# Enough Space for 2 dwarf buns? advice about decking?



## SweepandDora (May 15, 2012)

Hello I'm new here 

I'm getting two beautiful lionhead baby sisters soon, and have just bought a 5x3x3ft hutch which I'm converting to a 2 storey, with a large run attached too! Will this be sufficient?

Also, I have no grass, just concrete and decking, the best space on my garden is decked would this be ok to put a run on? It's stained and I'm worried about them chewing it and getting poorly also, I rent my house so they can't really be chewing it haha and also the decking has large grooves in it I don't want them to trap their feet or claws.

Could I add a bottom to The run like wood or something that's easy to clean and waterproof?

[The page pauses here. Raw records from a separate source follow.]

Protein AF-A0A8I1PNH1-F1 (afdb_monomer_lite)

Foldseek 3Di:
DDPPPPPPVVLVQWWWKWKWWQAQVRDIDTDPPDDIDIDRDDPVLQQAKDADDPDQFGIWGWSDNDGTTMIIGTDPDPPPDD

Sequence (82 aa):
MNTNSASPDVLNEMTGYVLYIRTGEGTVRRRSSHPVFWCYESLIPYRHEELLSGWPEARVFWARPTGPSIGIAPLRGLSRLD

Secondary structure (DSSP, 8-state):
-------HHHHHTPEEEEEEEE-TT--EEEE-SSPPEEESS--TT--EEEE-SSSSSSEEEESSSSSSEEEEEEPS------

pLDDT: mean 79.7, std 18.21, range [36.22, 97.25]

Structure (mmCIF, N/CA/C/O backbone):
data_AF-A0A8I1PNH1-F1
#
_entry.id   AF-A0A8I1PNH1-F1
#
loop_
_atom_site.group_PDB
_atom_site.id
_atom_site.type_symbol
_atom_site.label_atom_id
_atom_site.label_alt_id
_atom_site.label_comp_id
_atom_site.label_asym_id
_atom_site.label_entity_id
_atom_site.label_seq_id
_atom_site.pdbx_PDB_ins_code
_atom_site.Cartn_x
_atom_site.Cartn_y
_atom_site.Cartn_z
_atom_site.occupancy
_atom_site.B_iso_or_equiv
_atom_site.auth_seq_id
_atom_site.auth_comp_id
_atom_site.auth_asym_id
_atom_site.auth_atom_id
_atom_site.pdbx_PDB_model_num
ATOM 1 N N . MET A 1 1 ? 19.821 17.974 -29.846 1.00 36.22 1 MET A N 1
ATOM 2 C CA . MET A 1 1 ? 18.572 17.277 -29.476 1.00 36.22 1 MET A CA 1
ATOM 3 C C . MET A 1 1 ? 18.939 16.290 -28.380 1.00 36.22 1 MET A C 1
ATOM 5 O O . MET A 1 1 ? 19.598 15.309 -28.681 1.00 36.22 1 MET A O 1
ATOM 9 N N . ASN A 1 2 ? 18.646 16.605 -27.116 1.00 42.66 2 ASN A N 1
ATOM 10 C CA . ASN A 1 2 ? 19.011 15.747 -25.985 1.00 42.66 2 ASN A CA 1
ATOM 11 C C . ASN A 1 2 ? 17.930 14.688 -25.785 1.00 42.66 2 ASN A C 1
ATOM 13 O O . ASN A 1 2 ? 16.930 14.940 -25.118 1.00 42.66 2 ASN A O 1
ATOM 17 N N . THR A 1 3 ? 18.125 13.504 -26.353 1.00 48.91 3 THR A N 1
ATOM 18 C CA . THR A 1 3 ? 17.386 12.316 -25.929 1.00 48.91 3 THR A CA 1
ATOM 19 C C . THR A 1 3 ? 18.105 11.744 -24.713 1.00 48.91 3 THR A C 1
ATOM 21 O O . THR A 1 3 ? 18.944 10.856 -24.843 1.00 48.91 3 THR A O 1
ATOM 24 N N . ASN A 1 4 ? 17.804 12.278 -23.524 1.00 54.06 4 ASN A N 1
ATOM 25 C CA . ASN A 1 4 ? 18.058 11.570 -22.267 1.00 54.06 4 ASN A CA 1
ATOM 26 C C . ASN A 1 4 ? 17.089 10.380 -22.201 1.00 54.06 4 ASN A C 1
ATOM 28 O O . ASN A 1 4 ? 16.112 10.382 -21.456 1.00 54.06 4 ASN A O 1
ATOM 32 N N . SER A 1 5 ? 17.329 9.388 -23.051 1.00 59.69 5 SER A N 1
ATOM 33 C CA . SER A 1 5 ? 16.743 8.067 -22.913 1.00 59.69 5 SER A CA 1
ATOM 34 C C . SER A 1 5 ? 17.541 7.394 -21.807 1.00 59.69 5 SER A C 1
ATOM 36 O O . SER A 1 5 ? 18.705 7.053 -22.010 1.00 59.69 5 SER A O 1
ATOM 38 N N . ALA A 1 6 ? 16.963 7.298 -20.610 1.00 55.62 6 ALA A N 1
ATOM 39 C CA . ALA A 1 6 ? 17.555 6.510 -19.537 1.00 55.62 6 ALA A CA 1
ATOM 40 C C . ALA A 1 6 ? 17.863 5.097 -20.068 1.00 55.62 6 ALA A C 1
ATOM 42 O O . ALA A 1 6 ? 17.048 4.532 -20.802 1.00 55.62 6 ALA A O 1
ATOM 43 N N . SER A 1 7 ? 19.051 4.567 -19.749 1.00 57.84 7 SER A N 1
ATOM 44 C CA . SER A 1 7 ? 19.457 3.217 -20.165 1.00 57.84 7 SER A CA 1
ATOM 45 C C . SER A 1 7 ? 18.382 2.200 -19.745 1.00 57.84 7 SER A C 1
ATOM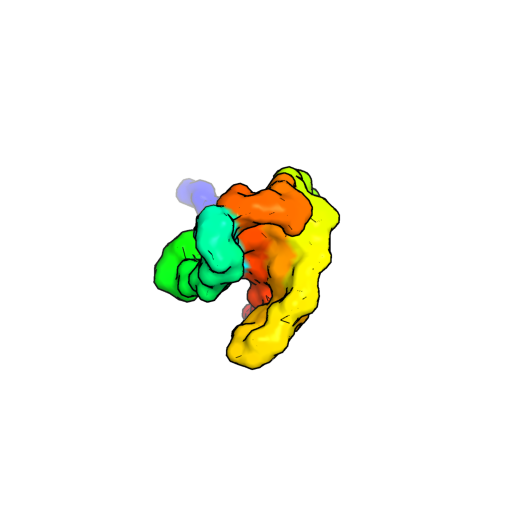 47 O O . SER A 1 7 ? 17.827 2.352 -18.654 1.00 57.84 7 SER A O 1
ATOM 49 N N . PRO A 1 8 ? 18.089 1.157 -20.542 1.00 57.44 8 PRO A N 1
ATOM 50 C CA . PRO A 1 8 ? 17.215 0.057 -20.128 1.00 57.44 8 PRO A CA 1
ATOM 51 C C . PRO A 1 8 ? 17.590 -0.522 -18.754 1.00 57.44 8 PRO A C 1
ATOM 53 O O . PRO A 1 8 ? 16.709 -0.870 -17.973 1.00 57.44 8 PRO A O 1
ATOM 56 N N . ASP A 1 9 ? 18.884 -0.520 -18.425 1.00 57.53 9 ASP A N 1
ATOM 57 C CA . ASP A 1 9 ? 19.406 -0.962 -17.127 1.00 57.53 9 ASP A CA 1
ATOM 58 C C . ASP A 1 9 ? 18.914 -0.081 -15.966 1.00 57.53 9 ASP A C 1
ATOM 60 O O . ASP A 1 9 ? 18.576 -0.588 -14.904 1.00 57.53 9 ASP A O 1
ATOM 64 N N . VAL A 1 10 ? 18.771 1.231 -16.192 1.00 56.97 10 VAL A N 1
ATOM 65 C CA . VAL A 1 10 ? 18.265 2.193 -15.196 1.00 56.97 10 VAL A CA 1
ATOM 66 C C . VAL A 1 10 ? 16.776 1.971 -14.920 1.00 56.97 10 VAL A C 1
ATOM 68 O O . VAL A 1 10 ? 16.329 2.125 -13.789 1.00 56.97 10 VAL A O 1
ATOM 71 N N . LEU A 1 11 ? 15.993 1.573 -15.929 1.00 55.62 11 LEU A N 1
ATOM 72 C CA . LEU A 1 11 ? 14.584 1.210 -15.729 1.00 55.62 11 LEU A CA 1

Also, do you put baby rabbits onto normal adult rabbit food? Many thanks!!


----------



## hazyreality (Jan 11, 2009)

SweepandDora said:


> Hello I'm new here
> 
> I'm getting two beautiful lionhead baby sisters soon, and have just bought a 5x3x3ft hutch which I'm converting to a 2 storey, with a large run attached too! Will this be sufficient?
> 
> ...


Answers are in red for you 

We have a rule on this forum, and that is.....we need pictures  looking forward to seeing them 

*Heidi*


----------



## SweepandDora (May 15, 2012)

hazyreality said:


> Answers are in red for you
> 
> We have a rule on this forum, and that is.....we need pictures  looking forward to seeing them
> 
> *Heidi*


Hello thanks for replying!!

When I say two story I mean, I'm adding a hutch onto the bottom, so it will then be 5ft long and 6ft high including both storeys does that make more sense? 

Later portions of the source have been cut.